Within the material below, locate the line with "ATOM 98 C C" and the line with "ATOM 134 N N", then return those two lines and all lines between them, exactly as written.

── Data provided ──

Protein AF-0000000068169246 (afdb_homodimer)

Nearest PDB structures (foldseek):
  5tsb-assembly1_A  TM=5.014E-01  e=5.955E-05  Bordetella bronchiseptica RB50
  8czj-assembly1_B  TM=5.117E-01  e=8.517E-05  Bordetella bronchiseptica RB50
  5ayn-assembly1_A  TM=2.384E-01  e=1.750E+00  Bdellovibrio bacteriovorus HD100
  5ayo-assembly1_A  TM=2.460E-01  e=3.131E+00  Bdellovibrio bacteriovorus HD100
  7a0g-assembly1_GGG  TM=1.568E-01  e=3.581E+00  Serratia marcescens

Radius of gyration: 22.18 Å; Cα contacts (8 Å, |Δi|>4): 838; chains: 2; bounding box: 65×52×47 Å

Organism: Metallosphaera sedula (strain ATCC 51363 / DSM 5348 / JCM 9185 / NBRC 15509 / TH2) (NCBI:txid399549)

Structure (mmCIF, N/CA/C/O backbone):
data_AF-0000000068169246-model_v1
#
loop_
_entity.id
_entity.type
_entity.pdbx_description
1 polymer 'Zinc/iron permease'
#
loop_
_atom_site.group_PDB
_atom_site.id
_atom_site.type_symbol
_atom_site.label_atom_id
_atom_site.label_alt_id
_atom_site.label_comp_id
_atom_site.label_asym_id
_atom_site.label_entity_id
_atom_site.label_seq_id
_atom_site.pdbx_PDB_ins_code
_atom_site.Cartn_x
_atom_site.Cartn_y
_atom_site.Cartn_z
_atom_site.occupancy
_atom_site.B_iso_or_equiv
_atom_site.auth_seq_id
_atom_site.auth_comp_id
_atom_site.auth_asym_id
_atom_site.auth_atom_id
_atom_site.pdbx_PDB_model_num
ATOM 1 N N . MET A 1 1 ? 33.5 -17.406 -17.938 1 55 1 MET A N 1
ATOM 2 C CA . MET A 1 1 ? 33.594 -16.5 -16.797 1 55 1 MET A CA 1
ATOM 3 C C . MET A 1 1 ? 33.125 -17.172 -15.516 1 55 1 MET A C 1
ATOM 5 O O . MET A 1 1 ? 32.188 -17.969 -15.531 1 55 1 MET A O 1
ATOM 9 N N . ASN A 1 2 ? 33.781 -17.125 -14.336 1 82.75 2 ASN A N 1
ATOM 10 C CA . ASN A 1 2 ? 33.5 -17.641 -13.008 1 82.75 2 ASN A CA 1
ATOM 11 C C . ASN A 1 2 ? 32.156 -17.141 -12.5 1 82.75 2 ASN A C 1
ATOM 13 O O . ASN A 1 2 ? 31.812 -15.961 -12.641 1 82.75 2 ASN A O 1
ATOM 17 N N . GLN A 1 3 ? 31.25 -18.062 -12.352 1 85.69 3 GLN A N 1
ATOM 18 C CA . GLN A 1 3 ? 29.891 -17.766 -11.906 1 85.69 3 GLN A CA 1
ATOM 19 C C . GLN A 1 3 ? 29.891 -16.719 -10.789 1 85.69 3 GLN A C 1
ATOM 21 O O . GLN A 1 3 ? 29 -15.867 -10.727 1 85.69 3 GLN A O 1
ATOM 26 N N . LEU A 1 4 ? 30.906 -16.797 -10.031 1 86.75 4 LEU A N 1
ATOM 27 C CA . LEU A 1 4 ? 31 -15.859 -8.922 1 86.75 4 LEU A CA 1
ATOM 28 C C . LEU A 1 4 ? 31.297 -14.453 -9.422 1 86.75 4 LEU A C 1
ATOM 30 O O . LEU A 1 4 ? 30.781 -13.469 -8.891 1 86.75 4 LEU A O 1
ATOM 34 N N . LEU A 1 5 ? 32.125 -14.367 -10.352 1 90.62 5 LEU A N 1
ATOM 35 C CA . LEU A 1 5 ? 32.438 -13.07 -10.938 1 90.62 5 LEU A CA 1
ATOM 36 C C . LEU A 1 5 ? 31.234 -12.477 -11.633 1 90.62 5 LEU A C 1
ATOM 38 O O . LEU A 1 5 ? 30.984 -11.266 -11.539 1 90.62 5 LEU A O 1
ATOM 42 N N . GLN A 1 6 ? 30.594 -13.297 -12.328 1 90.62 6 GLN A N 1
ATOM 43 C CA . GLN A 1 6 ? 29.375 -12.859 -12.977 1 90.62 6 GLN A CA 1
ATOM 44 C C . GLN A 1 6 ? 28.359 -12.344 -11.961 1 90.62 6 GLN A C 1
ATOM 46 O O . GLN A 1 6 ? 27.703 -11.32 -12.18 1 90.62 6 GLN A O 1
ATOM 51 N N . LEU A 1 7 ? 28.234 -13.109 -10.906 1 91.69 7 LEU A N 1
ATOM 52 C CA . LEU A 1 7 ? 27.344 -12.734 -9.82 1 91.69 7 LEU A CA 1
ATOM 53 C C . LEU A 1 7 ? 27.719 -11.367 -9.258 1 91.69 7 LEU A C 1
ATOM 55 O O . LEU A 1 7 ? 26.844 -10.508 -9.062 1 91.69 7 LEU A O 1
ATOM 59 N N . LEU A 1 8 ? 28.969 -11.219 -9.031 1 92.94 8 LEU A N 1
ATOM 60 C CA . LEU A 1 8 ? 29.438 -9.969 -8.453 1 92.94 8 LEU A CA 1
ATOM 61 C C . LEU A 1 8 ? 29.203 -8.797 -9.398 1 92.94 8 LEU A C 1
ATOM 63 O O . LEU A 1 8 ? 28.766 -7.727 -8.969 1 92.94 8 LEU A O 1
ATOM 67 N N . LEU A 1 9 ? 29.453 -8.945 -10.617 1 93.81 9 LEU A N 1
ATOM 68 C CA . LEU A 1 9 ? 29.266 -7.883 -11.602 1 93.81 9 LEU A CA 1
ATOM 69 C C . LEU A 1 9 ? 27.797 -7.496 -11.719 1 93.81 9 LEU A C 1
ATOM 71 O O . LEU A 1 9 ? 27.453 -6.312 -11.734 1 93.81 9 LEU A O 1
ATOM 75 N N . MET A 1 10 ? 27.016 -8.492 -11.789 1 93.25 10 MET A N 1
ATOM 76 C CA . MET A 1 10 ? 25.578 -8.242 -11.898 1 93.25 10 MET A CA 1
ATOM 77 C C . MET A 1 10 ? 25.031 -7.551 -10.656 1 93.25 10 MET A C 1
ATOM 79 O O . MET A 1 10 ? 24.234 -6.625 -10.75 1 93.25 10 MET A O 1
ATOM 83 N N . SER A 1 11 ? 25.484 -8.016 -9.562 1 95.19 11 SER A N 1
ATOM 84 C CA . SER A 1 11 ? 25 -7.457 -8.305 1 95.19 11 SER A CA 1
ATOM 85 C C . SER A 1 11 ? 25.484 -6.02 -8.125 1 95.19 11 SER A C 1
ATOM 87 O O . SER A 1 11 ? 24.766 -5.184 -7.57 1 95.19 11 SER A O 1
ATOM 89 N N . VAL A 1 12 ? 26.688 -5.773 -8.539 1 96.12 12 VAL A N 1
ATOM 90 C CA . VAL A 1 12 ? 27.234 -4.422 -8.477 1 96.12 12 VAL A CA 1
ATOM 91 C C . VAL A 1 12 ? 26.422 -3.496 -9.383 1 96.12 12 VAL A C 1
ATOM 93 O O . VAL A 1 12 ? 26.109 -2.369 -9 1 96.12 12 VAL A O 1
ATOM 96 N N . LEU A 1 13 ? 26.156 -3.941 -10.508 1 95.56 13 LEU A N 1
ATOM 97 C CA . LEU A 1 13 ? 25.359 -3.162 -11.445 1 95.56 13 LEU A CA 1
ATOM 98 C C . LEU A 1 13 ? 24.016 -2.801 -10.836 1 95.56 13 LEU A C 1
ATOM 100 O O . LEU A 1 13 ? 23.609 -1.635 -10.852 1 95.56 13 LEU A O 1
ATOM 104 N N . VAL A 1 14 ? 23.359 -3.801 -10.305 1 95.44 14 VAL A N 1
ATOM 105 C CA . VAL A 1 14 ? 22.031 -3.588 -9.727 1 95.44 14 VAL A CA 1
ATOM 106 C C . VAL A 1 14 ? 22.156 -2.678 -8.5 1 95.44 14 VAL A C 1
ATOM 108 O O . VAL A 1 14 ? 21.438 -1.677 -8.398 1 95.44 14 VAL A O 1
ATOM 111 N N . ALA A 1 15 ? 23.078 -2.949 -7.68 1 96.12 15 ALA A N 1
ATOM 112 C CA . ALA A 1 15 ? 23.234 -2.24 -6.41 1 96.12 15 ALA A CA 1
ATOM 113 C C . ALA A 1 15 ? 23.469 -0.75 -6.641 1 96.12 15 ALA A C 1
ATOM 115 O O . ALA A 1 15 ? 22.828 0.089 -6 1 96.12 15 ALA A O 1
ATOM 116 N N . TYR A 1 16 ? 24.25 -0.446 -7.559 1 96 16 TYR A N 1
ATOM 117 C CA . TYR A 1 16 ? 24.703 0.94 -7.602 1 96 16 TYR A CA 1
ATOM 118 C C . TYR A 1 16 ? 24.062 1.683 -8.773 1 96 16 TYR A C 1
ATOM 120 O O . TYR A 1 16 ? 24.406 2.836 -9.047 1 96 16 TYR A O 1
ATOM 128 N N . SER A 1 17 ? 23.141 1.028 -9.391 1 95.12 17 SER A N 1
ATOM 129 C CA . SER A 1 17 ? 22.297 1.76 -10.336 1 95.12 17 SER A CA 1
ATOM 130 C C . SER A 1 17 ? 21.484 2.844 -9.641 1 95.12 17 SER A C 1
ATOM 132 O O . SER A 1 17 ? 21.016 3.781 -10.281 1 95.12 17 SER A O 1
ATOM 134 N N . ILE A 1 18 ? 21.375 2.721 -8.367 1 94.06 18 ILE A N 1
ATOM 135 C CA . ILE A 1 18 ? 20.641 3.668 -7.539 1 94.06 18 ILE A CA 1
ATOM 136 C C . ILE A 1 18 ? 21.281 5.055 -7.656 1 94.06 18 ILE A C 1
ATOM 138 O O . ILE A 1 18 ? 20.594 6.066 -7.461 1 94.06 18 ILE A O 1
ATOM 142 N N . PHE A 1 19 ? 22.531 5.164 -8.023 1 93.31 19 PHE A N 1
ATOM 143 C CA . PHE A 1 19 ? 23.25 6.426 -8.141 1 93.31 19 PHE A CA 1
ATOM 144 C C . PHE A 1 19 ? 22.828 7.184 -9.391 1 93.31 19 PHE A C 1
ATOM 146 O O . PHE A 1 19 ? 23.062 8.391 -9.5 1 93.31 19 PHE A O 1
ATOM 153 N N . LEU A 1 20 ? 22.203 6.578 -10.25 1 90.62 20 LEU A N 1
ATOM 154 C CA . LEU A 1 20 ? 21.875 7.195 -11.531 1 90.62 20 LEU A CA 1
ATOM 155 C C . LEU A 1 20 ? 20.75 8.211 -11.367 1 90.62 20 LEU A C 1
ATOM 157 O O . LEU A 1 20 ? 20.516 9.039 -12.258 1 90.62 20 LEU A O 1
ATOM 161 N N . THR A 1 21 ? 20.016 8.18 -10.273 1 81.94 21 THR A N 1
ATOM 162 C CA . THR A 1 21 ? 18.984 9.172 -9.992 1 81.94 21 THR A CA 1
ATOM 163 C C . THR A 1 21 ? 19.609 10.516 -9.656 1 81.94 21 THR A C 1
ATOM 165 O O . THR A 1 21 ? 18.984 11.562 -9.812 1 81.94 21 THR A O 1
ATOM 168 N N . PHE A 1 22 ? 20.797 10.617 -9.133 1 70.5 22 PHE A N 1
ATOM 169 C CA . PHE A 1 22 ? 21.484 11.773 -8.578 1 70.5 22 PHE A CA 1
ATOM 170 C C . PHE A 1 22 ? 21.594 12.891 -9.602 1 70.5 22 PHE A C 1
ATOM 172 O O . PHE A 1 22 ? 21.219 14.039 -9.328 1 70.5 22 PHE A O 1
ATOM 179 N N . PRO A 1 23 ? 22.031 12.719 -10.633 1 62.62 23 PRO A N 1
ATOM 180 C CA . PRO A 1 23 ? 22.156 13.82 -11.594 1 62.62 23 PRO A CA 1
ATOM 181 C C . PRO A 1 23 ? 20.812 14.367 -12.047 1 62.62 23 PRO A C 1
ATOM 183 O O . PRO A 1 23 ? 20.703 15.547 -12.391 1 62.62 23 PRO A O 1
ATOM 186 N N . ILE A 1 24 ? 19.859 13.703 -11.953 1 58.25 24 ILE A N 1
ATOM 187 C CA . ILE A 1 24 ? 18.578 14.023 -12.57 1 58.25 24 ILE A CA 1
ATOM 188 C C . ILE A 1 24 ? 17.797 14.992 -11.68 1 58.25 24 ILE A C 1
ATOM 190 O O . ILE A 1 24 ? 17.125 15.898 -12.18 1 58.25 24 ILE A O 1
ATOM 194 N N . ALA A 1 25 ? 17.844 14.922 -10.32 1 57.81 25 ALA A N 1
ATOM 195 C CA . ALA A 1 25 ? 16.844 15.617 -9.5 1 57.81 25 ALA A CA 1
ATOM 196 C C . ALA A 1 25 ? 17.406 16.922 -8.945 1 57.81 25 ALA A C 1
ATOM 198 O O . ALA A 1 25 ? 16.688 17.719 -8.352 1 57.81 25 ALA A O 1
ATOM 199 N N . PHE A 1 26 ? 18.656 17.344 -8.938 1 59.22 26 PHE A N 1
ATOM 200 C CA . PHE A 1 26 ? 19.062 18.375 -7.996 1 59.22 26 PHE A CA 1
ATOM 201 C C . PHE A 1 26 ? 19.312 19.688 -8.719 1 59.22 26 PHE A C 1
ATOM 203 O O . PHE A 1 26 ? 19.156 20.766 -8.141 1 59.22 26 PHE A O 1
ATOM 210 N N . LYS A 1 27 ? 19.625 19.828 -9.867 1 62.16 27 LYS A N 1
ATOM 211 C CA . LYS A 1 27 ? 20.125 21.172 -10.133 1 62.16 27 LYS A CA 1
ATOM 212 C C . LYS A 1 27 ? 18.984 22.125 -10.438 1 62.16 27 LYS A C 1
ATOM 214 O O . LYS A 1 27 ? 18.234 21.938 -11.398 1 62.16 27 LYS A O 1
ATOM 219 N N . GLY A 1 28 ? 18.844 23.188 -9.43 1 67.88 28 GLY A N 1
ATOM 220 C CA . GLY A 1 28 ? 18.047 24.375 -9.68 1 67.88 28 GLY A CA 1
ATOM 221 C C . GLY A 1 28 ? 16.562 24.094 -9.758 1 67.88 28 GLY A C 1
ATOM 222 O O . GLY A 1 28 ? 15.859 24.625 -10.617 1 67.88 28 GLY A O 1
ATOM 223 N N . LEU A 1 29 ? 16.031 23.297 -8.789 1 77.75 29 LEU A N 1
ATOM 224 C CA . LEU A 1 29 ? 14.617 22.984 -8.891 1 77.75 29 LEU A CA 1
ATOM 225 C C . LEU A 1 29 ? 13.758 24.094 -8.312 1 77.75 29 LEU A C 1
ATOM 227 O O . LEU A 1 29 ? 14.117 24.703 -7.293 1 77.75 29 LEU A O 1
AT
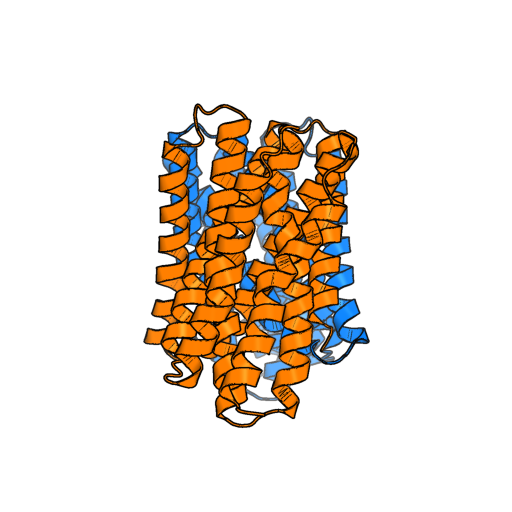OM 231 N N . SER A 1 30 ? 12.766 24.453 -9.109 1 83.19 30 SER A N 1
ATOM 232 C CA . SER A 1 30 ? 11.758 25.375 -8.594 1 83.19 30 SER A CA 1
ATOM 233 C C . SER A 1 30 ? 10.969 24.75 -7.445 1 83.19 30 SER A C 1
ATOM 235 O O . SER A 1 30 ? 10.977 23.531 -7.273 1 83.19 30 SER A O 1
ATOM 237 N N . PRO A 1 31 ? 10.344 25.578 -6.633 1 83.25 31 PRO A N 1
ATOM 238 C CA . PRO A 1 31 ? 9.5 25.031 -5.57 1 83.25 31 PRO A CA 1
ATOM 239 C C . PRO A 1 31 ? 8.453 24.047 -6.094 1 83.25 31 PRO A C 1
ATOM 241 O O . PRO A 1 31 ? 8.148 23.047 -5.43 1 83.25 31 PRO A O 1
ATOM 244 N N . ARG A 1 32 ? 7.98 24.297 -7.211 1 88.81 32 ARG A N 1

───

Response to the task ::
ATOM 98 C C . LEU A 1 13 ? 24.016 -2.801 -10.836 1 95.56 13 LEU A C 1
ATOM 100 O O . LEU A 1 13 ? 23.609 -1.635 -10.852 1 95.56 13 LEU A O 1
ATOM 104 N N . VAL A 1 14 ? 23.359 -3.801 -10.305 1 95.44 14 VAL A N 1
ATOM 105 C CA . VAL A 1 14 ? 22.031 -3.588 -9.727 1 95.44 14 VAL A CA 1
ATOM 106 C C . VAL A 1 14 ? 22.156 -2.678 -8.5 1 95.44 14 VAL A C 1
ATOM 108 O O . VAL A 1 14 ? 21.438 -1.677 -8.398 1 95.44 14 VAL A O 1
ATOM 111 N N . ALA A 1 15 ? 23.078 -2.949 -7.68 1 96.12 15 ALA A N 1
ATOM 112 C CA . ALA A 1 15 ? 23.234 -2.24 -6.41 1 96.12 15 ALA A CA 1
ATOM 113 C C . ALA A 1 15 ? 23.469 -0.75 -6.641 1 96.12 15 ALA A C 1
ATOM 115 O O . ALA A 1 15 ? 22.828 0.089 -6 1 96.12 15 ALA A O 1
ATOM 116 N N . TYR A 1 16 ? 24.25 -0.446 -7.559 1 96 16 TYR A N 1
ATOM 117 C CA . TYR A 1 16 ? 24.703 0.94 -7.602 1 96 16 TYR A CA 1
ATOM 118 C C . TYR A 1 16 ? 24.062 1.683 -8.773 1 96 16 TYR A C 1
ATOM 120 O O . TYR A 1 16 ? 24.406 2.836 -9.047 1 96 16 TYR A O 1
ATOM 128 N N . SER A 1 17 ? 23.141 1.028 -9.391 1 95.12 17 SER A N 1
ATOM 129 C CA . SER A 1 17 ? 22.297 1.76 -10.336 1 95.12 17 SER A CA 1
ATOM 130 C C . SER A 1 17 ? 21.484 2.844 -9.641 1 95.12 17 SER A C 1
ATOM 132 O O . SER A 1 17 ? 21.016 3.781 -10.281 1 95.12 17 SER A O 1
ATOM 134 N N . ILE A 1 18 ? 21.375 2.721 -8.367 1 94.06 18 ILE A N 1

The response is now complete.